Parasites & Vectors ( IF 3.2 ) Pub Date : 2019-12-21 , DOI: 10.1186/s13071-019-3852-6
Ioana A Matei 1 , Agustín Estrada-Peña 2 , Sally J Cutler 3 , Muriel Vayssier-Taussat 4 , Lucía Varela-Castro 2, 5 , Aleksandar Potkonjak 6 , Herve Zeller 7 , Andrei D Mihalca 1
Affiliation  

Anaplasma phagocytophilum is the agent of tick-borne fever, equine, canine and human granulocytic anaplasmosis. The common route of A. phagocytophilum transmission is through a tick bite, the main vector in Europe being Ixodes ricinus. Despite the apparently ubiquitous presence of the pathogen A. phagocytophilum in ticks and various wild and domestic animals from Europe, up to date published clinical cases of human granulocytic anaplasmosis (HGA) remain rare compared to the worldwide status. It is unclear if this reflects the epidemiological dynamics of the human infection in Europe or if the disease is underdiagnosed or underreported. Epidemiologic studies in Europe have suggested an increased occupational risk of infection for forestry workers, hunters, veterinarians, and farmers with a tick-bite history and living in endemic areas.

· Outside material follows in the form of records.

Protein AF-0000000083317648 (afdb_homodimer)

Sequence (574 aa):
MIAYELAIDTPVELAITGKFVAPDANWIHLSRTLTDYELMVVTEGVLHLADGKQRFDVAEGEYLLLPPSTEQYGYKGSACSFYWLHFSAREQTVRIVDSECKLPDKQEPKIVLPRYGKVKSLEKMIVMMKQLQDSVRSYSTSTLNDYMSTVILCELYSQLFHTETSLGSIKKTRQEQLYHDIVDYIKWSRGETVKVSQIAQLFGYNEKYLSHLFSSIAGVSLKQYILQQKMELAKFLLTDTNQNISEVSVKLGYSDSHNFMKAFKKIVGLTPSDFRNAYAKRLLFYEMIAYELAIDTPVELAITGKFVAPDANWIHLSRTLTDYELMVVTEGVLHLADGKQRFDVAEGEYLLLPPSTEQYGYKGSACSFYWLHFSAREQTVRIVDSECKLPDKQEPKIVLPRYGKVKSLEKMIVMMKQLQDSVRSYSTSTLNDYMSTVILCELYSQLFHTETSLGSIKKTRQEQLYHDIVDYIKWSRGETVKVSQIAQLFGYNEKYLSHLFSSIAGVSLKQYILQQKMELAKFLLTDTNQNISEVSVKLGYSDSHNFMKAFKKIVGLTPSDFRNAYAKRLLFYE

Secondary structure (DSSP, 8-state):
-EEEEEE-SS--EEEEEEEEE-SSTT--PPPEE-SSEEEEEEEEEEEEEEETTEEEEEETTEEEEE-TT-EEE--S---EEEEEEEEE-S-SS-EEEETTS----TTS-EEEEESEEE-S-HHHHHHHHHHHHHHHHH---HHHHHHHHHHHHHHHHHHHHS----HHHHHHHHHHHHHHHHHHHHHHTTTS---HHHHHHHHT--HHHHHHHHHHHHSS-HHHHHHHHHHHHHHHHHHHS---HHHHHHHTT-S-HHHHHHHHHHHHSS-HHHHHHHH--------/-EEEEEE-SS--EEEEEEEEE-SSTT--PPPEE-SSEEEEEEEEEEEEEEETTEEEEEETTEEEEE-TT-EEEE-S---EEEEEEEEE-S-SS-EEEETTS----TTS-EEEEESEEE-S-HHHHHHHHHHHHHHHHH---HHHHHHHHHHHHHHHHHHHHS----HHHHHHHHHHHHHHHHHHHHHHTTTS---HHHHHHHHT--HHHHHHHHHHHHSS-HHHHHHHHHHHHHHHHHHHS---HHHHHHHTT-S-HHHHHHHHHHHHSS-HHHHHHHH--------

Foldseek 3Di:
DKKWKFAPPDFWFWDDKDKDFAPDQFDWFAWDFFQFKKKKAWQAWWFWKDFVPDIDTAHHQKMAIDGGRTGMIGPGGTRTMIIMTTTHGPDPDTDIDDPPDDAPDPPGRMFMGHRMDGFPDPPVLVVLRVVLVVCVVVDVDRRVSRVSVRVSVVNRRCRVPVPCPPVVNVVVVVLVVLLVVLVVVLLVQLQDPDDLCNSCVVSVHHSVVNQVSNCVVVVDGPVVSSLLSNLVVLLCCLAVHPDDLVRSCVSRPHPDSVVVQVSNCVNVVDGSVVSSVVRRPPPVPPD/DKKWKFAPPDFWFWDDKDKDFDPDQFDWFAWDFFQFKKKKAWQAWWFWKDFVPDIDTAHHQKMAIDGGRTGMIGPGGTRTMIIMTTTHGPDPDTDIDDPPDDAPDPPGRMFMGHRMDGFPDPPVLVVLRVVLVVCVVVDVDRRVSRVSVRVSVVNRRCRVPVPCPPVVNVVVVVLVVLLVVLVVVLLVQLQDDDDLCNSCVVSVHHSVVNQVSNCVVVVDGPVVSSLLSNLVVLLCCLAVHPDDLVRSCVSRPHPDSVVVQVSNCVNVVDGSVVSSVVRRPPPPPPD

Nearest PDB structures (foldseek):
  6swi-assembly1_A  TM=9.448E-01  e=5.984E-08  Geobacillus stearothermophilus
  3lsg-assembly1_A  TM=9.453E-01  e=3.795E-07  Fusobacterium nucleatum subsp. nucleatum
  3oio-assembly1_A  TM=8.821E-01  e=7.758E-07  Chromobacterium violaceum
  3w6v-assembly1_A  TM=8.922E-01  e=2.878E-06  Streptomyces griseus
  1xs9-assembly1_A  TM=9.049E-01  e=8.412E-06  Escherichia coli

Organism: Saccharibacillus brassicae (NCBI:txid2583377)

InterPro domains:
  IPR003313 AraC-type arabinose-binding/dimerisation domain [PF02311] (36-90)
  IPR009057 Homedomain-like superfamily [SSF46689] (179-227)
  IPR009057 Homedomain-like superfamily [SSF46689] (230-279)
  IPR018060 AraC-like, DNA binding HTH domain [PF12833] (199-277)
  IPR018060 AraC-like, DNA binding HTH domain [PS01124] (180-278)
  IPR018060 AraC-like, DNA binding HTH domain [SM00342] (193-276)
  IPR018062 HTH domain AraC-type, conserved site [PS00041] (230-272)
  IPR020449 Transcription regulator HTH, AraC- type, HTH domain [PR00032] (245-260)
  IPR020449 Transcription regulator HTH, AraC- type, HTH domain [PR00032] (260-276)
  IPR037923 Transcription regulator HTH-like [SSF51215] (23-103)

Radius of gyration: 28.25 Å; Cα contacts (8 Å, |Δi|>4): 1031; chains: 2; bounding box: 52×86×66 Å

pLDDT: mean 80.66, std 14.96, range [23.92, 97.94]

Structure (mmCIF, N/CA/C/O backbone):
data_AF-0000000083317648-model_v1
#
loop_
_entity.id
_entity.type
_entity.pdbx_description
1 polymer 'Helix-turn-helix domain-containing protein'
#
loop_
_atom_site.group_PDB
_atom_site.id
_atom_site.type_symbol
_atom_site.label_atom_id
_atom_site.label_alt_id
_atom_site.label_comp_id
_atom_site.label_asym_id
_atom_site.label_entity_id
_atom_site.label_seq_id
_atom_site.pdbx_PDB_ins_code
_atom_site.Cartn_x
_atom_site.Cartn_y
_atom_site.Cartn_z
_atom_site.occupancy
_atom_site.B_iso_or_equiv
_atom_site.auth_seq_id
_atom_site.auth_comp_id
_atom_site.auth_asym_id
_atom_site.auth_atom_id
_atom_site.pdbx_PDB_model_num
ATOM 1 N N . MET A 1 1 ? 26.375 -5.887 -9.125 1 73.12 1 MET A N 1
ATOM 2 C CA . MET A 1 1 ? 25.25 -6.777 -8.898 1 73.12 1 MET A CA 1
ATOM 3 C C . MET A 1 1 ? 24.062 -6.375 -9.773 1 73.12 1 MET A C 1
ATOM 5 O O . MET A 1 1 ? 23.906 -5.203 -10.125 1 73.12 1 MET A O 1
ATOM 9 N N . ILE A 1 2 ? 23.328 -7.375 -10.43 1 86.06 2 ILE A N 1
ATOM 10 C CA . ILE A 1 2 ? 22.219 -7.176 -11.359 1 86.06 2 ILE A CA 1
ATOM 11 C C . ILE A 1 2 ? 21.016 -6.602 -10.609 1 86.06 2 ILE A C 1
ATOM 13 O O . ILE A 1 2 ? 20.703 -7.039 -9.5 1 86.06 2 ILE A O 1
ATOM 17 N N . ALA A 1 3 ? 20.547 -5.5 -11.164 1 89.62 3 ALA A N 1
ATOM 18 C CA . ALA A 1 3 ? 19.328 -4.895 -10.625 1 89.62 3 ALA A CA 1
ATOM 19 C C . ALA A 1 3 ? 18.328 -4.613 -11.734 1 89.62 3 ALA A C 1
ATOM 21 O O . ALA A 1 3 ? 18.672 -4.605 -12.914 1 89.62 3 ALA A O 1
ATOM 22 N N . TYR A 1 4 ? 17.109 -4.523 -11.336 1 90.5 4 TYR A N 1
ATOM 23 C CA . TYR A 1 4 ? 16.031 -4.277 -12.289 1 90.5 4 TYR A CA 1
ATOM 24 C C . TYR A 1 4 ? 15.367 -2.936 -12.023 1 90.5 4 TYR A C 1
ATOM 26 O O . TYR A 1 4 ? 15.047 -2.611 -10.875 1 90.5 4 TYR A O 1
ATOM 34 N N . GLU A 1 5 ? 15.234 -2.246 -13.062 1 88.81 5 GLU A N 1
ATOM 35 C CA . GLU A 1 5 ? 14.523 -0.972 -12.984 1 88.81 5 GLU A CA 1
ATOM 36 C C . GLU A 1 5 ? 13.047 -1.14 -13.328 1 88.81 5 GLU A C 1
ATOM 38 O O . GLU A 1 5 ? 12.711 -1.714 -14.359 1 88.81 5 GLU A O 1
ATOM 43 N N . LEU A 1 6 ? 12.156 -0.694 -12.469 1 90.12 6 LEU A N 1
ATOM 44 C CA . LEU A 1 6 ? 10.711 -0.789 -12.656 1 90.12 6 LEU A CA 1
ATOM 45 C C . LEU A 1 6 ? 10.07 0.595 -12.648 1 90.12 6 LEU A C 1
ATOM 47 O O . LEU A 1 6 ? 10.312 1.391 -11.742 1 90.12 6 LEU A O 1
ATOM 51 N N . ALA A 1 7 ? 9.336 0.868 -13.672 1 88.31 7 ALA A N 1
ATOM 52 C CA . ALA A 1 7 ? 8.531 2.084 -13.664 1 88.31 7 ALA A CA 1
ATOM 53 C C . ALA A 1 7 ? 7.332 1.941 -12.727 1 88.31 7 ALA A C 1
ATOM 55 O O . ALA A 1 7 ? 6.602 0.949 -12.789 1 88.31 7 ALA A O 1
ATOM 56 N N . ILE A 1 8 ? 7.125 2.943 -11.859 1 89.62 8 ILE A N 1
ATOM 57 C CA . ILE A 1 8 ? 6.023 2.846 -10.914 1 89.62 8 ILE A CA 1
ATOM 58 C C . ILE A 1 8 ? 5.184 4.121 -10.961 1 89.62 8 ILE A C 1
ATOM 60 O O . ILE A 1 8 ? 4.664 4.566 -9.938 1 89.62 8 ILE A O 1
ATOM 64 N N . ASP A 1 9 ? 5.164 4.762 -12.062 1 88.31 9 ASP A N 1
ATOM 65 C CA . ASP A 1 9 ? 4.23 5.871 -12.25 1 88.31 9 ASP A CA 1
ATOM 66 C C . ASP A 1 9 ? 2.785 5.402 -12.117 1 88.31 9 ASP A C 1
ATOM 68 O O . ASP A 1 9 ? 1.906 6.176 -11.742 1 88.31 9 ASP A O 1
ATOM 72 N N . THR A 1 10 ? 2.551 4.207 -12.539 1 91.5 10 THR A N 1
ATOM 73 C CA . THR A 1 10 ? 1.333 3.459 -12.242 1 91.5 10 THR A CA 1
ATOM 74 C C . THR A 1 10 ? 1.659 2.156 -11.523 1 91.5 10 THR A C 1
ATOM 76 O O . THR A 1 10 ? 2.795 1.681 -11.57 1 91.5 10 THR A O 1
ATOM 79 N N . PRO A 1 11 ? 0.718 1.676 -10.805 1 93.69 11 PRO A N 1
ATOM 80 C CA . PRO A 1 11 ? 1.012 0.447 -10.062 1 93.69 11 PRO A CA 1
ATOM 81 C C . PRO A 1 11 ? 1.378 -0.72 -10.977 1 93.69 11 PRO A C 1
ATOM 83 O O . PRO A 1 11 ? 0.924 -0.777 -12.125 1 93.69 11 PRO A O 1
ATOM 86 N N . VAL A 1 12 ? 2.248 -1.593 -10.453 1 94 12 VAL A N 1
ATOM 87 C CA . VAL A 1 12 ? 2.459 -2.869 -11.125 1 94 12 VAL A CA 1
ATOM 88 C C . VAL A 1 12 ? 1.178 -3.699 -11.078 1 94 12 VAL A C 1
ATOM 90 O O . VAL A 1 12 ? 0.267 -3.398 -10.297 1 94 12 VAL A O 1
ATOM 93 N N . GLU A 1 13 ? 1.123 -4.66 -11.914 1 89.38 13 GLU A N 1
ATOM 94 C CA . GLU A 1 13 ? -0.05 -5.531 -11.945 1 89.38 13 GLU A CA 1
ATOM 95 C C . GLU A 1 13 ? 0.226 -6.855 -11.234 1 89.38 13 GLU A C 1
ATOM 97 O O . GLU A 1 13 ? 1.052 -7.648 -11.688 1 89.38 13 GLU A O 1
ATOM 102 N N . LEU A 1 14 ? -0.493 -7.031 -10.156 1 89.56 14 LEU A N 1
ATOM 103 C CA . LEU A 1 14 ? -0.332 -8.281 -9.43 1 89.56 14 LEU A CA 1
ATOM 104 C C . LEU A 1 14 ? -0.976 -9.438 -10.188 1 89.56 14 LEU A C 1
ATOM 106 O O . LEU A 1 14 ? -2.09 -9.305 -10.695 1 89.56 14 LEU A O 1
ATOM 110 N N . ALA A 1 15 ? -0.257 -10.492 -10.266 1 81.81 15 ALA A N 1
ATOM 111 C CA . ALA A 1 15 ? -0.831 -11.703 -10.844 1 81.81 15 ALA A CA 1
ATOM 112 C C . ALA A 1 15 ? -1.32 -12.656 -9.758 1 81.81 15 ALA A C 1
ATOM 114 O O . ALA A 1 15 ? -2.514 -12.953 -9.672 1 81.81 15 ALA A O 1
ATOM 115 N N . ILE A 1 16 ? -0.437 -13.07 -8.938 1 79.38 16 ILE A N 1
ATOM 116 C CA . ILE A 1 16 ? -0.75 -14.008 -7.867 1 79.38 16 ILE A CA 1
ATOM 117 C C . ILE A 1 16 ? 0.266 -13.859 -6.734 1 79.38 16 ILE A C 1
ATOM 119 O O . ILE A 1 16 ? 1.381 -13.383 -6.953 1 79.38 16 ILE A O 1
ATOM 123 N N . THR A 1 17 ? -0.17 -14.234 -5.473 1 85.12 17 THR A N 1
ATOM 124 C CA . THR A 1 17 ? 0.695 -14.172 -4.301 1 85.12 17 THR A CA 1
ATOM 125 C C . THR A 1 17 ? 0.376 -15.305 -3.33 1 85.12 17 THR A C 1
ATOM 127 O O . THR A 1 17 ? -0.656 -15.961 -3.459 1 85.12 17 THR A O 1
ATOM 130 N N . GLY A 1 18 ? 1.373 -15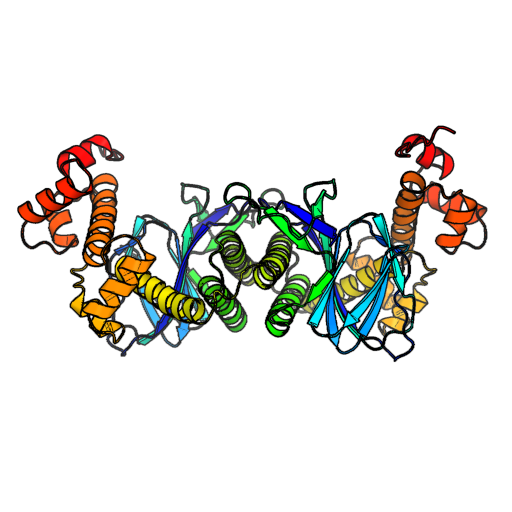.547 -2.432 1 81.56 18 GLY A N 1
ATOM 131 C CA . GLY A 1 18 ? 1.116 -16.594 -1.453 1 81.56 18 GLY A CA 1
ATOM 132 C C . GLY A 1 18 ? 2.262 -16.797 -0.48 1 81.56 18 GLY A C 1
ATOM 133 O O . GLY A 1 18 ? 3.238 -16.047 -0.497 1 81.56 18 GLY A O 1
ATOM 134 N N . LYS A 1 19 ? 1.976 -17.672 0.405 1 84.12 19 LYS A N 1
ATOM 135 C CA . LYS A 1 19 ? 2.979 -18.172 1.341 1 84.12 19 LYS A CA 1
ATOM 136 C C . LYS A 1 19 ? 3.238 -19.656 1.127 1 84.12 19 LYS A C 1
ATOM 138 O O . LYS A 1 19 ? 2.303 -20.438 0.917 1 84.12 19 LYS A O 1
ATOM 143 N N . PHE A 1 20 ? 4.531 -19.953 1.05 1 80.94 20 PHE A N 1
ATOM 144 C CA . PHE A 1 20 ? 4.918 -21.344 0.905 1 80.94 20 PHE A CA 1
ATOM 145 C C . PHE A 1 20 ? 5.672 -21.828 2.137 1 80.94 20 PHE A C 1
ATOM 147 O O . PHE A 1 20 ? 6.504 -21.109 2.686 1 80.94 20 PHE A O 1
ATOM 154 N N . VAL A 1 21 ? 5.352 -23 2.555 1 77.06 21 VAL A N 1
ATOM 155 C CA . VAL A 1 21 ? 6.082 -23.734 3.59 1 77.06 21 VAL A CA 1
ATOM 156 C C . VAL A 1 21 ? 6.5 -25.094 3.068 1 77.06 21 VAL A C 1
ATOM 158 O O . VAL A 1 21 ? 5.648 -25.906 2.678 1 77.06 21 VAL A O 1
ATOM 161 N N . ALA A 1 22 ? 7.832 -25.312 3.043 1 75.44 22 ALA A N 1
ATOM 162 C CA . ALA A 1 22 ? 8.312 -26.625 2.584 1 75.44 22 ALA A CA 1
ATOM 163 C C . ALA A 1 22 ? 7.762 -27.75 3.453 1 75.44 22 ALA A C 1
ATOM 165 O O . ALA A 1 22 ? 7.789 -27.656 4.684 1 75.44 22 ALA A O 1
ATOM 166 N N . PRO A 1 23 ? 7.273 -28.766 2.873 1 68.81 23 PRO A N 1
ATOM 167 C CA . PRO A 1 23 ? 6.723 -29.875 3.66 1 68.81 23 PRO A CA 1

Although the overall genetic diversity of A. phagocytophilum in Europe is higher than in the USA, the strains responsible for the human infections are related on both continents. However, the study of the genetic variability and assessment of the difference of pathogenicity and infectivity between strains to various hosts has been insufficiently explored to date. Most of the European HGA cases presented as a mild infection, common clinical signs being pyrexia, headache, myalgia and arthralgia. The diagnosis of HGA in the USA was recommended to be based on clinical signs and the patient's history and later confirmed using specialized laboratory tests. However, in Europe since the majority of cases are presenting as mild infection, laboratory tests may be performed before the treatment in order to avoid antibiotic overuse. The drug of choice for HGA is doxycycline and because of potential for serious complication the treatment should be instituted on clinical suspicion alone.

中文翻译:

欧洲人类粒细胞无形体病及其病原体的生态流行病学和临床管理综述。

吞噬细胞无浆膜是tick传热,马,犬和人类粒细胞无性病的病原体。嗜食曲霉的常见传播途径是通过tick叮咬,在欧洲,主要传播媒介是蓖麻(Ixodes ricinus)。尽管欧洲的壁虱和各种野生和家养动物中均普遍存在病原体嗜食性链球菌,但与世界范围内的状况相比,迄今已公布的人类粒细胞无丝虫病(HGA)临床病例仍然很少。目前尚不清楚这是否反映了欧洲人类感染的流行病学动态,还是该疾病的诊断或报告不足。欧洲的流行病学研究表明,有for虫病史并居住在流行地区的林业工人,猎人,兽医和农民,其职业感染风险增加。尽管在欧洲,吞噬链球菌的总体遗传多样性高于美国,但造成人类感染的菌株在两大洲都有关系。然而,迄今为止,关于各种宿主的菌株之间的遗传变异性和致病性和感染性差异评估的研究还不够充分。大多数欧洲HGA病例表现为轻度感染,常见的临床体征为发热,头痛,肌痛和关节痛。建议在美国根据临床体征和患者病史对HGA进行诊断,随后再通过专门的实验室检查进行确诊。但是,在欧洲,由于大多数病例都表现为轻度感染,因此在治疗前可能要进行实验室检查,以免抗生素过度使用。